The first relatively less volatile bottom liquid stream exiting first distillation column 60 via conduit 166 is preferably combined with the predominately liquid stream exiting the bottom outlet of phase separator 57 via conduit 168. The combined liquid stream is then conducted to a reflux condenser 63 via conduit 170. In condenser 63, the combined stream from conduit 170 acts as a coolant as it passes through indirect heat exchange means 64. Thus, as the stream passes through indirect heat exchange means 64 it cools the stream in indirect heat exchange means 67 by indirect heat exchange. The cooling provided by the stream in heat exchange means 64 warms the combined stream and, preferably, causes at least a portion of the combined stream to vaporize. The warmed combined stream is removed from reflux condenser 63 via conduit 174, which carries the warmed combined stream to an inlet of a second distillation column 65.

Second distillation column 65 is operable to separate the combined stream from conduit 174 into a second relatively more volatile overhead vapor fraction produced via conduit 176 and a second relatively less volatile bottom liquid fraction produced via conduit 400. The less volatile bottom liquid stream in conduit 400 preferably contains predominately C2+ hydrocarbons. The stream in conduit 400 can be subjected to further separation to produce LPG and/or various individual hydrocarbon components.

Second distillation column 65 includes an upper rectification section disposed above the inlet of the combined stream from conduit 174 and a lower reboiled section disposed below the inlet of the combined stream from conduit 174. Second distillation column 65 preferably includes upper internals, such as packing and/or trays, disposed in the upper section ofthe column and lower internals, such as packing and/or trays, disposed in the lower section of the column. Second distillation column 65 is preferably equipped with a reboiler 66 which removes a portion of the liquid in the lower section of column 65, vaporizes the removed liquid, and reintroduces the vaporized reboil stream into the lower section of column 65 at a location below the location where the liquid stream was removed. Further, second distillation column 65 includes an upper inlet for receiving a liquid reflux stream introduced via conduit 184, as described in further detail below.

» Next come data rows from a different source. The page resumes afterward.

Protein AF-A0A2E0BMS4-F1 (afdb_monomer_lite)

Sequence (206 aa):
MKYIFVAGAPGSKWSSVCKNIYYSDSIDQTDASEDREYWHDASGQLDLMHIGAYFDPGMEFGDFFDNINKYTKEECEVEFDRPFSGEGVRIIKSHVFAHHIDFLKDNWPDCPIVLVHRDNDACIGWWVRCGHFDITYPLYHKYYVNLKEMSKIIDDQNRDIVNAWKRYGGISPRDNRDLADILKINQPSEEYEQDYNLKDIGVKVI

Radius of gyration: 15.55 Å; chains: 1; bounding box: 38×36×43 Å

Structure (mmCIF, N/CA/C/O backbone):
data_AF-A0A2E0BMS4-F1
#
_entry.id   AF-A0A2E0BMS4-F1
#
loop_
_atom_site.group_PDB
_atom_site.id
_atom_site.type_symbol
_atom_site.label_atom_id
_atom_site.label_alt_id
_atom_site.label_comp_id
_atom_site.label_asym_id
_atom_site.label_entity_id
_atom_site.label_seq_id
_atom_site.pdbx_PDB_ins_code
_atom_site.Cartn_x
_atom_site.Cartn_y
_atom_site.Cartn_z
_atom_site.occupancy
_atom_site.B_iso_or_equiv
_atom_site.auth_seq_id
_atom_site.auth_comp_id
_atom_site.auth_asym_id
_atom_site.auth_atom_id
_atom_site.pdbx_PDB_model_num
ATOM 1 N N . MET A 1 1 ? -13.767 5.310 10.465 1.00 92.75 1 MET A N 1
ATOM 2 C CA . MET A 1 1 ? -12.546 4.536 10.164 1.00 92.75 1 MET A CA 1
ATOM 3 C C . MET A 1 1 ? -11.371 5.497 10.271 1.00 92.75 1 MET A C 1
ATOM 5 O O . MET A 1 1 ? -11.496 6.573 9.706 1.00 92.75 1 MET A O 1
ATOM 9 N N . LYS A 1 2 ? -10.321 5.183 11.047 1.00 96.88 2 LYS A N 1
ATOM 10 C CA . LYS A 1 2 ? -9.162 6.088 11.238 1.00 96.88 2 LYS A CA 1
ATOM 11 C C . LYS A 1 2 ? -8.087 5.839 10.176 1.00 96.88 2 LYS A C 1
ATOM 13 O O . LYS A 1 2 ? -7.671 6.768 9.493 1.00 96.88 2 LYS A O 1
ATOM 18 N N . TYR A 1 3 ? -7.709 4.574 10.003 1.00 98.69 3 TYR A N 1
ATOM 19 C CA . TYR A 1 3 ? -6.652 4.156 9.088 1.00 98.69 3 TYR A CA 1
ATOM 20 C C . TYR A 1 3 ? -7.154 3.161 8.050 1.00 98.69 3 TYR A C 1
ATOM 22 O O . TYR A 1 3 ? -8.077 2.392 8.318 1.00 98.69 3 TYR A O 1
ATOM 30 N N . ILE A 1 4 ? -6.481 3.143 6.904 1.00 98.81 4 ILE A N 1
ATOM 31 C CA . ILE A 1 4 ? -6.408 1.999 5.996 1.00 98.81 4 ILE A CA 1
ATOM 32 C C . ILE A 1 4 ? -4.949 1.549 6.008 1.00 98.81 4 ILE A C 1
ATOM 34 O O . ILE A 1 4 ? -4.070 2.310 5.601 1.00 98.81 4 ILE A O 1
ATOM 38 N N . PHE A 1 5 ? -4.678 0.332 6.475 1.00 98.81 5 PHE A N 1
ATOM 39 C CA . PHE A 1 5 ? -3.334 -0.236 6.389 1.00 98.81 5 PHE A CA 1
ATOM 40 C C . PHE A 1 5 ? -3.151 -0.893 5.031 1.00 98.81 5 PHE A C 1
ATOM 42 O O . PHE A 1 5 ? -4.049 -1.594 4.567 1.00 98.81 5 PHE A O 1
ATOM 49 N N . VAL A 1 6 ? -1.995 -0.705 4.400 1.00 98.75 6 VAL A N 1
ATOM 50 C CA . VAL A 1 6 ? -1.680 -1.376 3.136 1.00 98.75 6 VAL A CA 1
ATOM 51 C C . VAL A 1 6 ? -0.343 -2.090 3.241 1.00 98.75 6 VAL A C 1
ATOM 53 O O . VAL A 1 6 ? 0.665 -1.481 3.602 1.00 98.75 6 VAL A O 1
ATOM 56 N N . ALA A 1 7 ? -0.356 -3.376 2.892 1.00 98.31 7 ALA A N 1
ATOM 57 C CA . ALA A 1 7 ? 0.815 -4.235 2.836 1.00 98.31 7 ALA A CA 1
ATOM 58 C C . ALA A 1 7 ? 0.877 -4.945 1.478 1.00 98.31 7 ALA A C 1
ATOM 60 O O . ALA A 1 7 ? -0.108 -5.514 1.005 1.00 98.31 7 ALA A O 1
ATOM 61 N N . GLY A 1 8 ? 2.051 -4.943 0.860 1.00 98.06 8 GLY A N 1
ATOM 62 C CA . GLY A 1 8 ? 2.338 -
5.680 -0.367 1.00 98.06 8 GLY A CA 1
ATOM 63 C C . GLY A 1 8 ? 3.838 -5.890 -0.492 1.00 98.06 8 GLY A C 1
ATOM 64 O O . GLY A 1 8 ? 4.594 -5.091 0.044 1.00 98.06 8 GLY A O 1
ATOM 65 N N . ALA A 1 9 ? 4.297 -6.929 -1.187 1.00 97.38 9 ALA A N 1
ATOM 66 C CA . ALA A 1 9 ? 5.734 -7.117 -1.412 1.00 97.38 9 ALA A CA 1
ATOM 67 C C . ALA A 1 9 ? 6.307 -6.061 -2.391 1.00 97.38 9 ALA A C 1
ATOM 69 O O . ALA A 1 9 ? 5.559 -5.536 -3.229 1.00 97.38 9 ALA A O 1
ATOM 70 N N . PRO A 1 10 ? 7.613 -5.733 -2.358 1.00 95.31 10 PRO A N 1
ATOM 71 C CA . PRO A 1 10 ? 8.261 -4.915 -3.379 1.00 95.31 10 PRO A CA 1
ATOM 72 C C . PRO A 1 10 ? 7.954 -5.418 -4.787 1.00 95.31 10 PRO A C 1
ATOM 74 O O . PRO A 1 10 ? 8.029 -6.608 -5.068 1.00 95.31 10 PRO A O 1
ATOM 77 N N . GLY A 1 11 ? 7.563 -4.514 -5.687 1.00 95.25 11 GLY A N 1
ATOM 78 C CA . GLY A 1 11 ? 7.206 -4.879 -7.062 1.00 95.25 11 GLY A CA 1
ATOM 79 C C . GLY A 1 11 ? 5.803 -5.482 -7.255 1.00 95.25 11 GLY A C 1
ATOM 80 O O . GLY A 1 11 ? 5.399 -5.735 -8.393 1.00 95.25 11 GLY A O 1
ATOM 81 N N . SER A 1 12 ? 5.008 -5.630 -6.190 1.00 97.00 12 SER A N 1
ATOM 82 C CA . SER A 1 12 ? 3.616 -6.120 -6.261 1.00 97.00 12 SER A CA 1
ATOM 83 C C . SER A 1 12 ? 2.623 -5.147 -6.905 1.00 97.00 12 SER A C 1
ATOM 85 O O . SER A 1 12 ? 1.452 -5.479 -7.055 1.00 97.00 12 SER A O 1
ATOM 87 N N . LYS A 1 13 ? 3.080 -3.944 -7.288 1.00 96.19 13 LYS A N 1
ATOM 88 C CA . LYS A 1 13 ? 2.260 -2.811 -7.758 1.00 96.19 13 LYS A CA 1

It is preferred for second distillation column 65 to be operated at a pressure that is less than the operating pressure of first distillation column 60. Preferably, the operating pressure of second distillation column 65 is at least about 25 psi less than the operating pressure of first distillation column 60. Most preferably, the operating pressure of second distillation column 65 is at least 100 psi less than the operating pressure of first distillation column 60.

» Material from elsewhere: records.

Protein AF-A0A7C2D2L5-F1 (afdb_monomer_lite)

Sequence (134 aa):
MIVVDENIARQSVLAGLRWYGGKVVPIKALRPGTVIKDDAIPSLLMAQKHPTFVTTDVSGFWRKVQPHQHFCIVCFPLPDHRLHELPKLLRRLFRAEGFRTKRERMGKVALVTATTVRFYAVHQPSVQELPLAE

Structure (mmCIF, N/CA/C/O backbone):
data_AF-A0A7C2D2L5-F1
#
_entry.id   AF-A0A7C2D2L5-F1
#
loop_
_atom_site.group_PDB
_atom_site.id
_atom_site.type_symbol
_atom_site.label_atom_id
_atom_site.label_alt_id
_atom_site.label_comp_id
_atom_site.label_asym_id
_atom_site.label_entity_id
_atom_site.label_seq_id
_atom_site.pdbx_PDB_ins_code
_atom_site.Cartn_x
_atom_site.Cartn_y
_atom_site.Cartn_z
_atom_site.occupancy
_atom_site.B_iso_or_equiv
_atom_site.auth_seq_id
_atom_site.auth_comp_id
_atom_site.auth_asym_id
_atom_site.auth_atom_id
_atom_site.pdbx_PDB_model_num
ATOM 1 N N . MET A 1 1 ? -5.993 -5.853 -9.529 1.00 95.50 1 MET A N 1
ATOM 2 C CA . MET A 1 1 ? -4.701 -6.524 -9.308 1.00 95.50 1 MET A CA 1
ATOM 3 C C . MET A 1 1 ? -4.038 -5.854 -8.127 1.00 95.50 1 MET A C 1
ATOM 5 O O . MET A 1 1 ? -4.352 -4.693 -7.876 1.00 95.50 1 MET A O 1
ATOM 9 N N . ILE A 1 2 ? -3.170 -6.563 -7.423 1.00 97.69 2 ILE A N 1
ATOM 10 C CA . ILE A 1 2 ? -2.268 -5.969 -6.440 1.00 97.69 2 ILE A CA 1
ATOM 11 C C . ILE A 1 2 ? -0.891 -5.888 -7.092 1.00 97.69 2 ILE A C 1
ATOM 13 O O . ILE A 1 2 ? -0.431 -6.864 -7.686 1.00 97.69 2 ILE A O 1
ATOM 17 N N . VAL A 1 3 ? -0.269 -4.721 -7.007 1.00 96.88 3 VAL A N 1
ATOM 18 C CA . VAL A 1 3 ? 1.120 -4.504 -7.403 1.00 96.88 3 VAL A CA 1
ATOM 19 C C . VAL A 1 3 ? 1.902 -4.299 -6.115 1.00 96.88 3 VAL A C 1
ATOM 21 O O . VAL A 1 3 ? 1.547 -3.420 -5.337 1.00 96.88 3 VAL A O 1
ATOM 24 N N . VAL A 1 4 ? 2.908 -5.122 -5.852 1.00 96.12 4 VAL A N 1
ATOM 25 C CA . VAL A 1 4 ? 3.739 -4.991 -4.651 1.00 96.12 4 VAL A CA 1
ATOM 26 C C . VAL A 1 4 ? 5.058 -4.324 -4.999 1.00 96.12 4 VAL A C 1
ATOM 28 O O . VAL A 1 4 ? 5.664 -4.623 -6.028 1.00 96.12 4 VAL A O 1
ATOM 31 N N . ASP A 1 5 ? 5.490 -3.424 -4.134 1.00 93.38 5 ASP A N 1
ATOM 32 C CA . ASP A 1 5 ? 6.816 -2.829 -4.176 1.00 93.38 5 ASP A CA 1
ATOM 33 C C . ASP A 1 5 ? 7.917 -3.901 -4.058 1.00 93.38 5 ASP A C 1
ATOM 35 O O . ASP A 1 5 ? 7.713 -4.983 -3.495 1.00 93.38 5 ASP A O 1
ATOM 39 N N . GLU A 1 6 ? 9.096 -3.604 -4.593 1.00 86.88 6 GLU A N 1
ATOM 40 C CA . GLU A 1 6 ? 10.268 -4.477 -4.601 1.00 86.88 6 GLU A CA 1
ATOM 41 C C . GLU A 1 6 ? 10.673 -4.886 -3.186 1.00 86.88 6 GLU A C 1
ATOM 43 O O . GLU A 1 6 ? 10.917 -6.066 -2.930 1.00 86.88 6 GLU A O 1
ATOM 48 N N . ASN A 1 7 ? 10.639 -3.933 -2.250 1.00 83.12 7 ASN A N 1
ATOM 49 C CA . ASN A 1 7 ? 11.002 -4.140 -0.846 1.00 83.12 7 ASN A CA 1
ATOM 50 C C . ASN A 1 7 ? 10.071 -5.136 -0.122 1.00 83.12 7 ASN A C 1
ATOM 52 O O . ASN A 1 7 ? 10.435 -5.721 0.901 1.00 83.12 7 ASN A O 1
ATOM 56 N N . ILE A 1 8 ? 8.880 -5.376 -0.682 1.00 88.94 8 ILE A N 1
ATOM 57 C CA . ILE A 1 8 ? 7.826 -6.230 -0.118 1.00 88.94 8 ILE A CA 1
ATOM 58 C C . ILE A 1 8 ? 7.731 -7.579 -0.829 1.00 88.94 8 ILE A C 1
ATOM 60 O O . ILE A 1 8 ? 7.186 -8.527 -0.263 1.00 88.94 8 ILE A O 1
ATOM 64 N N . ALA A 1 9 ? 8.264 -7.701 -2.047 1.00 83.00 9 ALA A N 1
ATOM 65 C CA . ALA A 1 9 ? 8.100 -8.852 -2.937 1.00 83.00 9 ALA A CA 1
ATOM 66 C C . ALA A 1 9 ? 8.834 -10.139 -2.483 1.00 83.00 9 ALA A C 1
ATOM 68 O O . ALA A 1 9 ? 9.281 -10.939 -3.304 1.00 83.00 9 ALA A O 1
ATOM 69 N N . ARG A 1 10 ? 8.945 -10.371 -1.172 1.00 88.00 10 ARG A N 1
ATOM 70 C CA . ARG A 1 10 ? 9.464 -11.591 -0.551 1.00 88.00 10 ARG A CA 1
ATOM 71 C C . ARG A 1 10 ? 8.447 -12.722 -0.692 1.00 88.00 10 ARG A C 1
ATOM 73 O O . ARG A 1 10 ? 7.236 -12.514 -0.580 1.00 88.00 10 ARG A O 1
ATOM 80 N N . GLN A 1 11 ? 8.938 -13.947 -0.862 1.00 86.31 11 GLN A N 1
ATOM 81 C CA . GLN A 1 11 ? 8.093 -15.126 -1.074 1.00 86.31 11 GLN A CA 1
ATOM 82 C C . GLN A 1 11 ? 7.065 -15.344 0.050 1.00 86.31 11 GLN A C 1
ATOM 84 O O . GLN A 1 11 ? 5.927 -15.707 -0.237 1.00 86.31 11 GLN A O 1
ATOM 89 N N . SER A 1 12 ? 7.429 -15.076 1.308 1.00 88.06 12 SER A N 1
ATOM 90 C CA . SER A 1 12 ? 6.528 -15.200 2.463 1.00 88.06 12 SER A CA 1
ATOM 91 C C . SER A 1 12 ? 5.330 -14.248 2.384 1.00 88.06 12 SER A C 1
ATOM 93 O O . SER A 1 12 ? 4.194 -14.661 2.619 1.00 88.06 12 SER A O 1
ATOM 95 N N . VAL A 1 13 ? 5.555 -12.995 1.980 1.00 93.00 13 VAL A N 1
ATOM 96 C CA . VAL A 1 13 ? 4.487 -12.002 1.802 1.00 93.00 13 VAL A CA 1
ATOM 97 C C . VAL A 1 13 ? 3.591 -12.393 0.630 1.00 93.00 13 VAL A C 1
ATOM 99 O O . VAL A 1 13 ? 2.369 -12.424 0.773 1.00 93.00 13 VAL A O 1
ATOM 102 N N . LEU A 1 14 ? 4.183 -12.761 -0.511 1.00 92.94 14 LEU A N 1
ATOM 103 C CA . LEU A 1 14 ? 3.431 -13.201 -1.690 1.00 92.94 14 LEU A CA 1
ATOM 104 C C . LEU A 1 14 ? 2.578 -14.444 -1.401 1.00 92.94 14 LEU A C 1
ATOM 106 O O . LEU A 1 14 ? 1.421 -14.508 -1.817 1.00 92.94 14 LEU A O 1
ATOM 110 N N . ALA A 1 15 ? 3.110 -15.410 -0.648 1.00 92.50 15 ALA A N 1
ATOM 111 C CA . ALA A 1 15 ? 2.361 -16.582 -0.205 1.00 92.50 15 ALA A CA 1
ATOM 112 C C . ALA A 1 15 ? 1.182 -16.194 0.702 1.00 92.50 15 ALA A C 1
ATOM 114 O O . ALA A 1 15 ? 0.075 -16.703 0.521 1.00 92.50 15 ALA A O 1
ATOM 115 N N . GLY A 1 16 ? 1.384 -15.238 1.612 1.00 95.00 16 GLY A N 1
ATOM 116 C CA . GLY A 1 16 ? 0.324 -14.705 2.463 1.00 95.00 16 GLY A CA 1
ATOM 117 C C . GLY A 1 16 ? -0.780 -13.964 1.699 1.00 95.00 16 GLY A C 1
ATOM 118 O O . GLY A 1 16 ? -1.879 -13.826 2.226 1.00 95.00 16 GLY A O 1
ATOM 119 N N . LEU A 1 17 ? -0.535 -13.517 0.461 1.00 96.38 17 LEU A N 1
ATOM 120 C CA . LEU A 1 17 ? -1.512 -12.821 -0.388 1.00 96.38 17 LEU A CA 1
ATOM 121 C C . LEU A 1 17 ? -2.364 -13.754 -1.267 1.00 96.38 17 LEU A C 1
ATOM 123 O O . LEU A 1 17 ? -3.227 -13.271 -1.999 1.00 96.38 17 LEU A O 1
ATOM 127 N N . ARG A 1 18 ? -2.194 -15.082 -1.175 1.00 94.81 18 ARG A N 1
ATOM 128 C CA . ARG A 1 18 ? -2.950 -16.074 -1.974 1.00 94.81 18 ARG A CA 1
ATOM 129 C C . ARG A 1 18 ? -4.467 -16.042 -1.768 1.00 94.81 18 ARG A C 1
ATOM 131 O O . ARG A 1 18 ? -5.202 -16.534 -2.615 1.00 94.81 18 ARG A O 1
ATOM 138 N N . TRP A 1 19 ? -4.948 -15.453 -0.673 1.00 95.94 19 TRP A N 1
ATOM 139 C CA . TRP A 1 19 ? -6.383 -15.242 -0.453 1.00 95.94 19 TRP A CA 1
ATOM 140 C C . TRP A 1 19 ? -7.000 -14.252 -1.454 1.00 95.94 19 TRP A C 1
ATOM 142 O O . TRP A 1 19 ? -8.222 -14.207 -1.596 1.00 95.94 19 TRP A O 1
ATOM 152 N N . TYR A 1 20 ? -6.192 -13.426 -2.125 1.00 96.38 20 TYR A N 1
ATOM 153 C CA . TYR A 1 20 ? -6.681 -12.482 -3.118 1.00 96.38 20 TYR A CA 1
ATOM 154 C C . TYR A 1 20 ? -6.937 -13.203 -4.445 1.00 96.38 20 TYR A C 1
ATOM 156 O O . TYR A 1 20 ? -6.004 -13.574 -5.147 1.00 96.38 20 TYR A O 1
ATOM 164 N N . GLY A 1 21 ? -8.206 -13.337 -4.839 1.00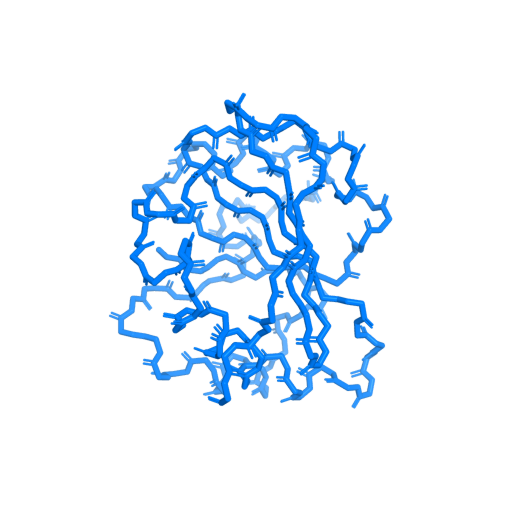 93.25 21 GLY A N 1
ATOM 165 C CA . GLY A 1 21 ? -8.605 -14.010 -6.087 1.00 93.25 21 GLY A CA 1
ATOM 166 C C . GLY A 1 21 ? -8.232 -13.283 -7.391 1.00 93.25 21 GLY A C 1
ATOM 167 O O . GLY A 1 21 ? -8.708 -13.653 -8.458 1.00 93.25 21 GLY A O 1
ATOM 168 N N . GLY A 1 22 ? -7.435 -12.212 -7.333 1.00 93.88 22 GLY A N 1
ATOM 169 C CA . GLY A 1 22 ? -6.933 -11.504 -8.510 1.00 93.88 22 GLY A CA 1
ATOM 170 C C . GLY A 1 22 ? -5.417 -11.620 -8.651 1.00 93.88 22 GLY A C 1
ATOM 171 O O . GLY A 1 22 ? -4.724 -12.135 -7.783 1.00 93.88 22 GLY A O 1
ATOM 172 N N . LYS A 1 23 ? -4.872 -11.068 -9.737 1.00 95.25 23 LYS A N 1
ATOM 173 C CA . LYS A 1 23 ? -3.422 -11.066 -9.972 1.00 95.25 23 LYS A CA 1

The second relatively more volatile overhead vapor fraction produced from second distillation column 65 is transported to reflux condenser 63 via conduit 176. As described above, the second relatively more volatile fraction is cooled in indirect heat exchanges means 67 via indirect heat exchange with the combined stream passing through indirect heat exchange means 64. This cooling in indirect heat exchange means 67 preferably condenses a predominate portion ofthe second relatively more volatile fraction. Conduit 178 removes the cooled second relatively more volatile fraction from reflux condenser 63 and carries it to a reflux accumulator vessel 69. Reflux accumulator vessel 69 can simply be a substantially empty tank having a sufficient volume to account for fluctuations in the rate of fluids supplied thereto and fluids withdrawn therefrom.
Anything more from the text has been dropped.